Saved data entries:
BEGIN

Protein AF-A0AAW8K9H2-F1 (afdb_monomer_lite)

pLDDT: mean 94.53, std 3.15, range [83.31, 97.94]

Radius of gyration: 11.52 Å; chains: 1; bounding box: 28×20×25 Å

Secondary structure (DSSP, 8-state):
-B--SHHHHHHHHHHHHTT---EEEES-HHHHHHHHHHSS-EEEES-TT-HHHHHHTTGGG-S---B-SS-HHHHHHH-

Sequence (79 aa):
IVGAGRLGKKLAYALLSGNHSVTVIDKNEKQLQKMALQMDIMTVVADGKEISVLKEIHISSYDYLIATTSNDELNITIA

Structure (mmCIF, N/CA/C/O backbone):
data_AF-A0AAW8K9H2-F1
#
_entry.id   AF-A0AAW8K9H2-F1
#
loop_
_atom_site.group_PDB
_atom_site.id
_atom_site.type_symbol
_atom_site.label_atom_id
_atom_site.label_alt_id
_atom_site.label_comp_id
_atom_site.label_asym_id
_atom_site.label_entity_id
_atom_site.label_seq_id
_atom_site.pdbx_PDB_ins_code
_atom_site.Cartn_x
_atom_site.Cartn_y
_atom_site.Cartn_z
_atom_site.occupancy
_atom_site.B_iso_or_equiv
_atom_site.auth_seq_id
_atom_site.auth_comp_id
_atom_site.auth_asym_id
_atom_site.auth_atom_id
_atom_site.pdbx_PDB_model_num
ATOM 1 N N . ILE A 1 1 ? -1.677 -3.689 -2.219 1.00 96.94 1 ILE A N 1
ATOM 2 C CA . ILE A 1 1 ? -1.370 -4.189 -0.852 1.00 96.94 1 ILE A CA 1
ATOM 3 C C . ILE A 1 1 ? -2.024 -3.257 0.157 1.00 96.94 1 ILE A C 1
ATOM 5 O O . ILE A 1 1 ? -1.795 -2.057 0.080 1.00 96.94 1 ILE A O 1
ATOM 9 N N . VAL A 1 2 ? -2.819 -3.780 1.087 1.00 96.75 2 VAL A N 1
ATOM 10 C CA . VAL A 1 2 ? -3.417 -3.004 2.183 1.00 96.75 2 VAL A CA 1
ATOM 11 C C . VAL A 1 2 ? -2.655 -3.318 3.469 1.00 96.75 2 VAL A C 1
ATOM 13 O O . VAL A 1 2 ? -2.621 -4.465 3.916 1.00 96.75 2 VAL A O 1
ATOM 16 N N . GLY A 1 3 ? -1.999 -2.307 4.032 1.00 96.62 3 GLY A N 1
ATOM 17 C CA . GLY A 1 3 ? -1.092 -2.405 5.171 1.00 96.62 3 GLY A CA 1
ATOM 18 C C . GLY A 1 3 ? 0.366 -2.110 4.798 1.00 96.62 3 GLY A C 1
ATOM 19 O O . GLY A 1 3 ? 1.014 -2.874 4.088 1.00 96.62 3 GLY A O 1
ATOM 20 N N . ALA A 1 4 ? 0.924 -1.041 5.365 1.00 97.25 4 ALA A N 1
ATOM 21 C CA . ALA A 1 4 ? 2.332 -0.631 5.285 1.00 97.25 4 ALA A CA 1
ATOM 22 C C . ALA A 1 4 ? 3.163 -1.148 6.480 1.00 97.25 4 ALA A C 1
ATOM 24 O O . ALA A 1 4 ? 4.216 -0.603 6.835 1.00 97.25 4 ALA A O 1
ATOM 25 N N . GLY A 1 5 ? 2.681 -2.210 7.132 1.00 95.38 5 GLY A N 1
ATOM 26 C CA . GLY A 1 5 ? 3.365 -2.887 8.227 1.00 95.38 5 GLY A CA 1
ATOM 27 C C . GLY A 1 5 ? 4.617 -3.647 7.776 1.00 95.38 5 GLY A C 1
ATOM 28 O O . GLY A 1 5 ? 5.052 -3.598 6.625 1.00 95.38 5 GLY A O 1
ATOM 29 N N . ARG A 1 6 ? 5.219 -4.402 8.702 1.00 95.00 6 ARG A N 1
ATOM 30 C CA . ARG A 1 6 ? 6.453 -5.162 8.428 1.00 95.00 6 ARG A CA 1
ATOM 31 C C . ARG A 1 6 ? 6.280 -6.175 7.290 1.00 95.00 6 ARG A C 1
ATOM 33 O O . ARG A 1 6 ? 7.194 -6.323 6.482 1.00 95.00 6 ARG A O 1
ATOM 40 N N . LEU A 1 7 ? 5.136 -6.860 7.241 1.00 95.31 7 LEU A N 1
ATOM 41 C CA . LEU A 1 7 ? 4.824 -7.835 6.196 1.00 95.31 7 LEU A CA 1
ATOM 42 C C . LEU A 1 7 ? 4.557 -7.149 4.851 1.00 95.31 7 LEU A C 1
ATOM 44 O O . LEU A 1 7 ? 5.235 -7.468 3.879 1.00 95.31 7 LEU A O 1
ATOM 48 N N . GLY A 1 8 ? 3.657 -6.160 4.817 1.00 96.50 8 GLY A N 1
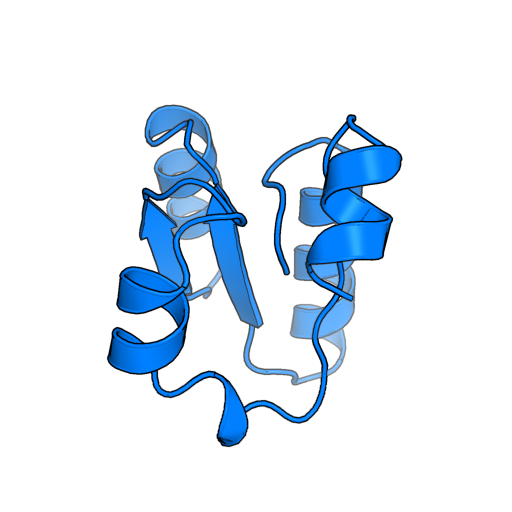ATOM 49 C CA . GLY A 1 8 ? 3.331 -5.414 3.598 1.00 96.50 8 GLY A CA 1
ATOM 50 C C . GLY A 1 8 ? 4.553 -4.785 2.925 1.00 96.50 8 GLY A C 1
ATOM 51 O O . GLY A 1 8 ? 4.698 -4.872 1.711 1.00 96.50 8 GLY A O 1
ATOM 52 N N . LYS A 1 9 ? 5.512 -4.267 3.707 1.00 96.62 9 LYS A N 1
ATOM 53 C CA . LYS A 1 9 ? 6.804 -3.780 3.188 1.00 96.62 9 LYS A CA 1
ATOM 54 C C . LYS A 1 9 ? 7.643 -4.856 2.513 1.00 96.62 9 LYS A C 1
ATOM 56 O O . LYS A 1 9 ? 8.164 -4.631 1.426 1.00 96.62 9 LYS A O 1
ATOM 61 N N . LYS A 1 10 ? 7.798 -6.016 3.158 1.00 96.69 10 LYS A N 1
ATOM 62 C CA . LYS A 1 10 ? 8.564 -7.133 2.586 1.00 96.69 10 LYS A CA 1
ATOM 63 C C . LYS A 1 10 ? 7.918 -7.649 1.302 1.00 96.69 10 LYS A C 1
ATOM 65 O O . LYS A 1 10 ? 8.631 -7.951 0.353 1.00 96.69 10 LYS A O 1
ATOM 70 N N . LEU A 1 11 ? 6.588 -7.715 1.275 1.00 96.69 11 LEU A N 1
ATOM 71 C CA . LEU A 1 11 ? 5.834 -8.115 0.089 1.00 96.69 11 LEU A CA 1
ATOM 72 C C . LEU A 1 11 ? 5.975 -7.100 -1.042 1.00 96.69 11 LEU A C 1
ATOM 74 O O . LEU A 1 11 ? 6.248 -7.509 -2.162 1.00 96.69 11 LEU A O 1
ATOM 78 N N . ALA A 1 12 ? 5.860 -5.800 -0.754 1.00 97.31 12 ALA A N 1
ATOM 79 C CA . ALA A 1 12 ? 6.064 -4.753 -1.753 1.00 97.31 12 ALA A CA 1
ATOM 80 C C . ALA A 1 12 ? 7.443 -4.879 -2.416 1.00 97.31 12 ALA A C 1
ATOM 82 O O . ALA A 1 12 ? 7.535 -4.906 -3.638 1.00 97.31 12 ALA A O 1
ATOM 83 N N . TYR A 1 13 ? 8.496 -5.060 -1.614 1.00 96.00 13 TYR A N 1
ATOM 84 C CA . TYR A 1 13 ? 9.853 -5.250 -2.124 1.00 96.00 13 TYR A CA 1
ATOM 85 C C . TYR A 1 13 ? 9.991 -6.507 -3.003 1.00 96.00 13 TYR A C 1
ATOM 87 O O . TYR A 1 13 ? 10.581 -6.459 -4.084 1.00 96.00 13 TYR A O 1
ATOM 95 N N . ALA A 1 14 ? 9.425 -7.635 -2.560 1.00 96.38 14 ALA A N 1
ATOM 96 C CA . ALA A 1 14 ? 
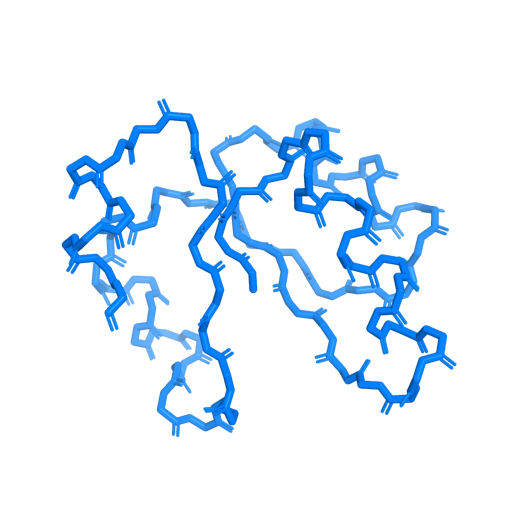9.477 -8.890 -3.307 1.00 96.38 14 ALA A CA 1
ATOM 97 C C . ALA A 1 14 ? 8.707 -8.814 -4.639 1.00 96.38 14 ALA A C 1
ATOM 99 O O . ALA A 1 14 ? 9.199 -9.292 -5.657 1.00 96.38 14 ALA A O 1
ATOM 100 N N . LEU A 1 15 ? 7.530 -8.183 -4.646 1.00 96.50 15 LEU A N 1
ATOM 101 C CA . LEU A 1 15 ? 6.691 -8.040 -5.839 1.00 96.50 15 LEU A CA 1
ATOM 102 C C . LEU A 1 15 ? 7.310 -7.093 -6.869 1.00 96.50 15 LEU A C 1
ATOM 104 O O . LEU A 1 15 ? 7.329 -7.426 -8.054 1.00 96.50 15 LEU A O 1
ATOM 108 N N . LEU A 1 16 ? 7.889 -5.976 -6.419 1.00 95.38 16 LEU A N 1
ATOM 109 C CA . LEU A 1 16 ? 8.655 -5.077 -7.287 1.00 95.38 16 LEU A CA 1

END

**Exercise description:**
Return, unchanged, the run of lines above that opens with the line containing "ATOM 24 O O" and closes with the line containing "ATOM 42 C C". Include both.

**Task answer:**
ATOM 24 O O . ALA A 1 4 ? 4.216 -0.603 6.835 1.00 97.25 4 ALA A O 1
ATOM 25 N N . GLY A 1 5 ? 2.681 -2.210 7.132 1.00 95.38 5 GLY A N 1
ATOM 26 C CA . GLY A 1 5 ? 3.365 -2.887 8.227 1.00 95.38 5 GLY A CA 1
ATOM 27 C C . GLY A 1 5 ? 4.617 -3.647 7.776 1.00 95.38 5 GLY A C 1
ATOM 28 O O . GLY A 1 5 ? 5.052 -3.598 6.625 1.00 95.38 5 GLY A O 1
ATOM 29 N N . ARG A 1 6 ? 5.219 -4.402 8.702 1.00 95.00 6 ARG A N 1
ATOM 30 C CA . ARG A 1 6 ? 6.453 -5.162 8.428 1.00 95.00 6 ARG A CA 1
ATOM 31 C C . ARG A 1 6 ? 6.280 -6.175 7.290 1.00 95.00 6 ARG A C 1
ATOM 33 O O . ARG A 1 6 ? 7.194 -6.323 6.482 1.00 95.00 6 ARG A O 1
ATOM 40 N N . LEU A 1 7 ? 5.136 -6.860 7.241 1.00 95.31 7 LEU A N 1
ATOM 41 C CA . LEU A 1 7 ? 4.824 -7.835 6.196 1.00 95.31 7 LEU A CA 1
ATOM 42 C C . LEU A 1 7 ? 4.557 -7.149 4.851 1.00 95.31 7 LEU A C 1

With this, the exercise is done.